Object.keys(obj); // all keys
Object.values(obj); // all values

Property Attributes
- Data & Accessor property has some Attributes used internally by JSEngine. Eg: [[Prototype]]
- Data property - [[Value]], [[Enumerable]], [[Writable]], [[Configurable]]
- Accessor property - [[Get]], [[Set]], [[Enumerable]], [[Configurable]]

// get flags
Object.getOwnPropertyDescriptor(obj, propName); // {value: , writable: true, enumerable: true, configurable: true, }

// change flags
Object.defineProperty(obj, propName, {value: 'foo', enumerable: false}); // If flags are absent then all flags = false.

# Add, Delete property

// add
obj.newProp = 'value';
obj['new-prop'] = 'value';

// dynamic key
let obj = {
  [someVariable]: 'umesh',
};
obj[someVariable];

// delete
delete obj.newProp;

# Property - Get/Set

Accessor property
- Has no value but get/set methods.
- This methods are accessed just like a property without parenthesis ()
- set() allows only one parameter.
Property Attributes - [[Get]], [[Set]], [[Enumerable]], [[Configurable]]

# Using Object Literal

Two ways
1. Using keywords get/set inside literal object.
2. Using Object.defineProperty outside literal object

// first, last = data property
// user = accessor property
var obj = {
  first: 'umesh',
  last: 'kadam',
  get user() {
    return `${this.first} ${this.last}`;
  },
  set user(name) {
    let [first, last] = name.split(' '); // array destructuring
    this.first = first;
    this.last = last;
  },
};

// Object.defineProperty can be used here

obj.user = 'Foo Bar'; // set
console.log(obj.user); // get

# Using Constructor - Property

One way
1. Not possible - Using keywords get/set inside Constructor.
2. Using Object.defineProperty inside/outside Constructor by passing context this/obj

function Foo(name) {
  this.name = name;

  Object.defineProperty(this, 'user', {
    get: () => {
      return this.name;
    },
    set: (name) => {
      if (name.length > 3) {
        this.name = name;
      }
    },
  });
}

let obj = new Foo('Harry');
obj.user = 'Potter'; // set
c(obj.user); // get - Potter

# Using Class

class Foo {
  constructor(name) {
    this.name = name;
  }

  get user() {
    return this.name;
  }
  set user(name) {
    this.name = name;
  }
}

let obj = new Foo('Umesh');
obj.user = 'Harry'; // set
c(obj.user); // get

# Using keywords

Not a get/set Syntax

This is not an example of get/set Syntax. It just uses keywords getXxxx() / setXxxx(). They are just simple methods (not accessor property).
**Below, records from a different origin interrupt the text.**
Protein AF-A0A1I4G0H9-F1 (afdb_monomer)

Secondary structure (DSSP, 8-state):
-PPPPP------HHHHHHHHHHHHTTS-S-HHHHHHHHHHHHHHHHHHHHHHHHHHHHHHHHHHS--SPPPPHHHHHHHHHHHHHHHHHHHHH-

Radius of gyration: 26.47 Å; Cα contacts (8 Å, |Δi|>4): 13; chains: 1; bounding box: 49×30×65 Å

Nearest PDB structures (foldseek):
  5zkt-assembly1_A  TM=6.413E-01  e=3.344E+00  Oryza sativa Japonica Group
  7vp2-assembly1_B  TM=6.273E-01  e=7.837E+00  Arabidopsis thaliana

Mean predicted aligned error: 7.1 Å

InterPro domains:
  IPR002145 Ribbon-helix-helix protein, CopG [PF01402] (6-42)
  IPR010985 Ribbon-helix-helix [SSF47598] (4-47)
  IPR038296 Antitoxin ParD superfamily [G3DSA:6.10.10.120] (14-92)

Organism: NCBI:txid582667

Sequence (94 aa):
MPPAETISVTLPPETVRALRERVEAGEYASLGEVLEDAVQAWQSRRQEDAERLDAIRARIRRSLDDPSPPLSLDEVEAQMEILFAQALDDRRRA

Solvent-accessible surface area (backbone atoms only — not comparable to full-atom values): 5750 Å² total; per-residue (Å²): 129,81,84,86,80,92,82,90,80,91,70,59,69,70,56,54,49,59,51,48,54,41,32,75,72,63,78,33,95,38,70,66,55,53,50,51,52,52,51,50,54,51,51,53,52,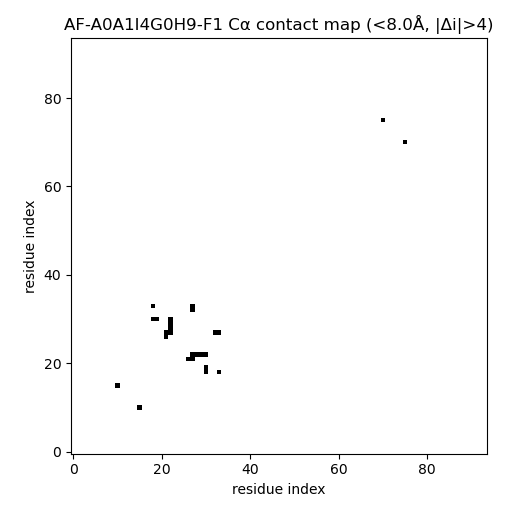52,51,54,53,50,53,52,51,49,54,51,51,50,54,51,48,55,61,71,71,47,85,69,78,89,76,54,70,68,59,49,51,56,52,49,54,54,53,52,54,50,55,54,51,54,61,74,74,107

Structure (mmCIF, N/CA/C/O backbone):
data_AF-A0A1I4G0H9-F1
#
_entry.id   AF-A0A1I4G0H9-F1
#
loop_
_atom_site.group_PDB
_atom_site.id
_atom_site.type_symbol
_atom_site.label_atom_id
_atom_site.label_alt_id
_atom_site.label_comp_id
_atom_site.label_asym_id
_atom_site.label_entity_id
_atom_site.label_seq_id
_atom_site.pdbx_PDB_ins_code
_atom_site.Cartn_x
_atom_site.Cartn_y
_atom_site.Cartn_z
_atom_site.occupancy
_atom_site.B_iso_or_equiv
_atom_site.auth_seq_id
_atom_site.auth_comp_id
_atom_site.auth_asym_id
_atom_site.auth_atom_id
_atom_site.pdbx_PDB_model_num
ATOM 1 N N . MET A 1 1 ? -1.256 -21.023 21.924 1.00 55.25 1 MET A N 1
ATOM 2 C CA . MET A 1 1 ? -1.314 -19.611 21.501 1.00 55.25 1 MET A CA 1
ATOM 3 C C . MET A 1 1 ? -0.197 -18.883 22.222 1.00 55.25 1 MET A C 1
ATOM 5 O O . MET A 1 1 ? -0.036 -19.156 23.410 1.00 55.25 1 MET A O 1
ATOM 9 N N . PRO A 1 2 ? 0.616 -18.060 21.540 1.00 61.53 2 PRO A N 1
ATOM 10 C CA . PRO A 1 2 ? 1.525 -17.167 22.249 1.00 61.53 2 PRO A CA 1
ATOM 11 C C . PRO A 1 2 ? 0.714 -16.262 23.198 1.00 61.53 2 PRO A C 1
ATOM 13 O O . PRO A 1 2 ? -0.482 -16.062 22.963 1.00 61.53 2 PRO A O 1
ATOM 16 N N . PRO A 1 3 ? 1.311 -15.775 24.296 1.00 73.94 3 PRO A N 1
ATOM 17 C CA . PRO A 1 3 ? 0.615 -14.889 25.221 1.00 73.94 3 PRO A CA 1
ATOM 18 C C . PRO A 1 3 ? 0.200 -13.598 24.505 1.00 73.94 3 PRO A C 1
ATOM 20 O O . PRO A 1 3 ? 0.992 -13.023 23.762 1.00 73.94 3 PRO A O 1
ATOM 23 N N . ALA A 1 4 ? -1.043 -13.163 24.724 1.00 79.50 4 ALA A N 1
ATOM 24 C CA . ALA A 1 4 ? -1.518 -11.872 24.242 1.00 79.50 4 ALA A CA 1
ATOM 25 C C . ALA A 1 4 ? -0.876 -10.747 25.068 1.00 79.50 4 ALA A C 1
ATOM 27 O O . ALA A 1 4 ? -0.833 -10.825 26.298 1.00 79.50 4 ALA A O 1
ATOM 28 N N . GLU A 1 5 ? -0.379 -9.715 24.391 1.00 87.38 5 GLU A N 1
ATOM 29 C CA . GLU A 1 5 ? 0.195 -8.527 25.019 1.00 87.38 5 GLU A CA 1
ATOM 30 C C . GLU A 1 5 ? -0.818 -7.379 24.973 1.00 87.38 5 GLU A C 1
ATOM 32 O O . GLU A 1 5 ? -1.364 -7.058 23.918 1.00 87.38 5 GLU A O 1
ATOM 37 N N . THR A 1 6 ? -1.080 -6.756 26.124 1.00 89.31 6 THR A N 1
ATOM 38 C CA . THR A 1 6 ? -2.007 -5.624 26.214 1.00 89.31 6 THR A CA 1
ATOM 39 C 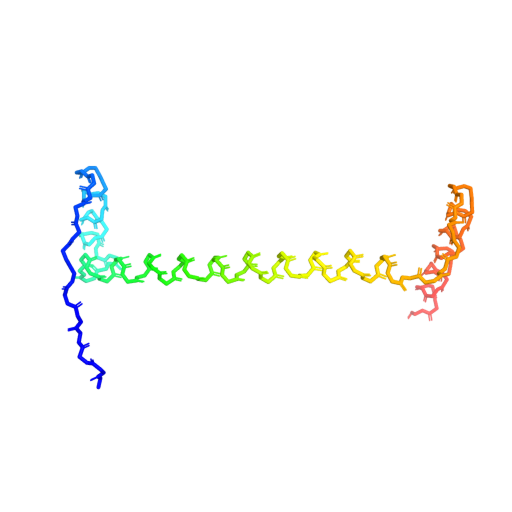C . THR A 1 6 ? -1.251 -4.317 26.047 1.00 89.31 6 THR A C 1
ATOM 41 O O . THR A 1 6 ? -0.409 -3.969 26.875 1.00 89.31 6 THR A O 1
ATOM 44 N N . ILE A 1 7 ? -1.624 -3.550 25.025 1.00 89.00 7 ILE A N 1
ATOM 45 C CA . ILE A 1 7 ? -1.127 -2.192 24.800 1.00 89.00 7 ILE A CA 1
ATOM 46 C C . ILE A 1 7 ? -2.210 -1.162 25.138 1.00 89.00 7 ILE A C 1
ATOM 48 O O . ILE A 1 7 ? -3.391 -1.368 24.864 1.00 89.00 7 ILE A O 1
ATOM 52 N N . SER A 1 8 ? -1.808 -0.037 25.731 1.00 92.31 8 SER A N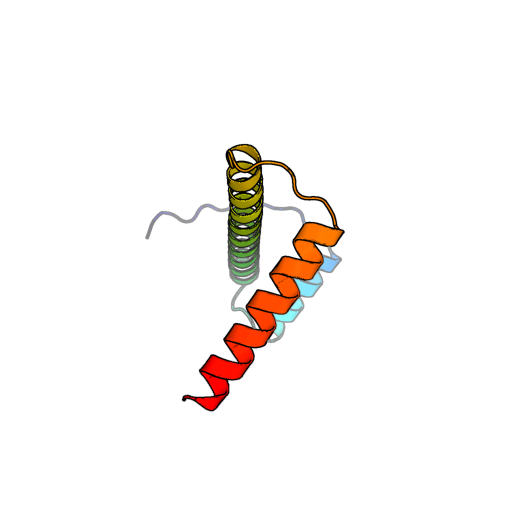 1
ATOM 53 C CA . SER A 1 8 ? -2.686 1.120 25.940 1.00 92.31 8 SER A CA 1
ATOM 54 C C . SER A 1 8 ? -2.345 2.191 24.912 1.00 92.31 8 SER A C 1
ATOM 56 O O . SER A 1 8 ? -1.197 2.631 24.835 1.00 92.31 8 SER A O 1
ATOM 58 N N . VAL A 1 9 ? -3.330 2.597 24.113 1.00 91.00 9 VAL A N 1
ATOM 59 C CA . VAL A 1 9 ? -3.168 3.598 23.055 1.00 91.00 9 VAL A CA 1
ATOM 60 C C . VAL A 1 9 ? -4.179 4.722 23.233 1.00 91.00 9 VAL A C 1
ATOM 62 O O . VAL A 1 9 ? -5.355 4.486 23.509 1.00 91.00 9 VAL A O 1
ATOM 65 N N . THR A 1 10 ? -3.722 5.958 23.050 1.00 95.81 10 THR A N 1
ATOM 66 C CA . THR A 1 10 ? -4.595 7.134 23.032 1.00 95.81 10 THR A CA 1
ATOM 67 C C . THR A 1 10 ? -4.935 7.460 21.588 1.00 95.81 10 THR A C 1
ATOM 69 O O . THR A 1 10 ? -4.045 7.742 20.788 1.00 95.81 10 THR A O 1
ATOM 72 N N . LEU A 1 11 ? -6.224 7.432 21.263 1.00 94.56 11 LEU A N 1
ATOM 73 C CA . LEU A 1 11 ? -6.744 7.760 19.940 1.00 94.56 11 LEU A CA 1
ATOM 74 C C . LEU A 1 11 ? -7.637 9.002 20.017 1.00 94.56 11 LEU A C 1
ATOM 76 O O . LEU A 1 11 ? -8.235 9.258 21.067 1.00 94.56 11 LEU A O 1
ATOM 80 N N . PRO A 1 12 ? -7.773 9.755 18.914 1.00 97.69 12 PRO A N 1
ATOM 81 C CA . PRO A 1 12 ? -8.732 10.846 18.848 1.00 97.69 12 PRO A CA 1
ATOM 82 C C . PRO A 1 12 ? -10.167 10.356 19.121 1.00 97.69 12 PRO A C 1
ATOM 84 O O . PRO A 1 12 ? -10.536 9.260 18.677 1.00 97.69 12 PRO A O 1
ATOM 87 N N . PRO A 1 13 ? -10.998 11.135 19.838 1.00 96.88 13 PRO A N 1
ATOM 88 C CA . PRO A 1 13 ? -12.336 10.708 20.251 1.00 96.88 13 PRO A CA 1
ATOM 89 C C . PRO A 1 13 ? -13.246 10.360 19.067 1.00 96.88 13 PRO A C 1
ATOM 91 O O . PRO A 1 13 ? -14.038 9.422 19.150 1.00 96.88 13 PRO A O 1
ATOM 94 N N . GLU A 1 14 ? -13.108 11.062 17.945 1.00 97.56 14 GLU A N 1
ATOM 95 C CA . GLU A 1 14 ? -13.822 10.784 16.701 1.00 97.56 14 GLU A CA 1
ATOM 96 C C . GLU A 1 14 ? -13.463 9.416 16.113 1.00 97.56 14 GLU A C 1
ATOM 98 O O . GLU A 1 14 ? -14.346 8.712 15.624 1.00 97.56 14 GLU A O 1
ATOM 103 N N . THR A 1 15 ? -12.196 9.005 16.228 1.00 96.19 15 THR A N 1
ATOM 104 C CA . THR A 1 15 ? -11.743 7.683 15.781 1.00 96.19 15 THR A CA 1
ATOM 105 C C . THR A 1 15 ? -12.358 6.613 16.671 1.00 96.19 15 THR A C 1
ATOM 107 O O . THR A 1 15 ? -12.970 5.678 16.169 1.00 96.19 15 THR A O 1
ATOM 110 N N . VAL A 1 16 ? -12.284 6.781 17.996 1.00 96.06 16 VAL A N 1
ATOM 111 C CA . VAL A 1 16 ? -12.885 5.835 18.952 1.00 96.06 16 VAL A CA 1
ATOM 112 C C . VAL A 1 16 ? -14.388 5.681 18.713 1.00 96.06 16 VAL A C 1
ATOM 114 O O . VAL A 1 16 ? -14.893 4.561 18.761 1.00 96.06 16 VAL A O 1
ATOM 117 N N . ARG A 1 17 ? -15.104 6.777 18.427 1.00 97.00 17 ARG A N 1
ATOM 118 C CA . ARG A 1 17 ? -16.535 6.729 18.102 1.00 97.00 17 ARG A CA 1
ATOM 119 C C . ARG A 1 17 ? -16.799 5.899 16.845 1.00 97.00 17 ARG A C 1
ATOM 121 O O . ARG A 1 17 ? -17.616 4.989 16.906 1.00 97.00 17 ARG A O 1
ATOM 128 N N . ALA A 1 18 ? -16.065 6.148 15.762 1.00 96.38 18 ALA A N 1
ATOM 129 C CA . ALA A 1 18 ? -16.212 5.388 14.520 1.00 96.38 18 ALA A CA 1
ATOM 130 C C . ALA A 1 18 ? -15.920 3.886 14.704 1.00 96.38 18 ALA A C 1
ATOM 132 O O . ALA A 1 18 ? -16.594 3.046 14.114 1.00 96.38 18 ALA A O 1
ATOM 133 N N . LEU A 1 19 ? -14.941 3.526 15.545 1.00 95.88 19 LEU A N 1
ATOM 134 C CA . LEU A 1 19 ? -14.664 2.121 15.863 1.00 95.88 19 LEU A CA 1
ATOM 135 C C . LEU A 1 19 ? -15.803 1.480 16.671 1.00 95.88 19 LEU A C 1
ATOM 137 O O . LEU A 1 19 ? -16.164 0.335 16.411 1.00 95.88 19 LEU A O 1
ATOM 141 N N . ARG A 1 20 ? -16.387 2.206 17.634 1.00 96.06 20 ARG A N 1
ATOM 142 C CA . ARG A 1 20 ? -17.531 1.712 18.421 1.00 96.06 20 ARG A CA 1
ATOM 143 C C . ARG A 1 20 ? -18.767 1.492 17.562 1.00 96.06 20 ARG A C 1
ATOM 145 O O . ARG A 1 20 ? -19.394 0.456 17.717 1.00 96.06 20 ARG A O 1
ATOM 152 N N . GLU A 1 21 ? -19.064 2.400 16.637 1.00 97.19 21 GLU A N 1
ATOM 153 C CA . GLU A 1 21 ? -20.194 2.262 15.706 1.00 97.19 21 GLU A CA 1
ATOM 154 C C . GLU A 1 21 ? -20.112 0.953 14.902 1.00 97.19 21 GLU A C 1
ATOM 156 O O . GLU A 1 21 ? -21.119 0.272 14.735 1.00 97.19 21 GLU A O 1
ATOM 161 N N . ARG A 1 22 ? -18.910 0.542 14.474 1.00 96.69 22 ARG A N 1
ATOM 162 C CA . ARG A 1 22 ? -18.695 -0.737 13.769 1.00 96.69 22 ARG A CA 1
ATOM 163 C C . ARG A 1 22 ? -18.933 -1.959 14.654 1.00 96.69 22 ARG A C 1
ATOM 165 O O . ARG A 1 22 ? -19.515 -2.944 14.209 1.00 96.69 22 ARG A O 1
ATOM 172 N N . VAL A 1 23 ? -18.501 -1.895 15.913 1.00 97.44 23 VAL A N 1
ATOM 173 C CA . VAL A 1 23 ? -18.763 -2.958 16.897 1.00 97.44 23 VAL A CA 1
ATOM 174 C C . VAL A 1 23 ? -20.260 -3.036 17.214 1.00 97.44 23 VAL A C 1
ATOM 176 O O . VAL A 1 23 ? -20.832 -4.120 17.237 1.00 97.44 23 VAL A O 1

Advantage - Arguments can be of any length & not restricted as in get/set

function Foo(name) {
  this.name = name;
  this.getName = () => {
    return this.name.toUpperCase();
  };
  this.setName = (name) => {
    this.name = name;
  };
}
let obj = new Foo('umesh');
obj.getName();
obj.setName('Harry');

# Private/Protected

Private - #propName (almost a js standard now. Visible only inside class.) (No Inheritance for child class.)
Protected - _propName (a convention but not official. It is assecible from anywhere outside. But _ reminds us not to use outside class.)

# In Constructor

function Foo() {
  let x = 3; // private member (not property)
  this.num = () => x;
}

let o = new Foo();

c(o.num()); // 3
o.x = 55; // is creating property and not private member

# In Class

class Foo {
  //  let x = 3; // error can't use let/const inside class
  x = 3; // public
  _y = 5; // public (protected as convention)
  #z = 4; // private

  num() {
    return this.#priNum();
  }

  #priNum() {
    return this.x + this._y + this.#z;
  }
}

let o = new Foo();
c(o); // Foo {x: 3, _y: 5, #priNum: ƒ, #z: 4}

c(o.x); // 3
c(o._y); // 5
c(o.z); // undefined
// c(o.#z); // error

c(o.num()); // 12

# Method Chaining

class User {
  constructor(name) {
    this.name = name;
  }
  one() {
    console.log('one');
    return this;
  }
  two() {
    console.log('two');
    return this;
  }
}

let user = new User('umesh');
user.one().two();

# Static methods

They are just utility/helper methods relevant to class
They can be accessed using classname only and not class instances/objects
this keyword is never used inside static methods
eg: Object.keys(), Object.values(), etc

class Foo {
  x = 3;
  static num() {
    return this.x;
  }
  static square(x) {
    return x ** 2;
  }
}

c(Foo.x); // undefined
c(Foo.num()); // undefined - (we can't use "this" in static)
c(Foo.square(10)); // 100

# Mixins

It's like adding extra props/methods to prototype of any class.
Js does not allow multiple Inheritance. But then mixin can be a great alternative.

let mixin = {
  msg: "I'm form Mixin",
};

class Person {}
class Teacher extends Person {}

let obj = new Teacher();

console.log(Teacher.prototype); // Person {...}

Object.assign(Teacher.prototype, mixin); // add mixin to teacher
console.log(Teacher.prototype); // Person {msg: "...." , ...}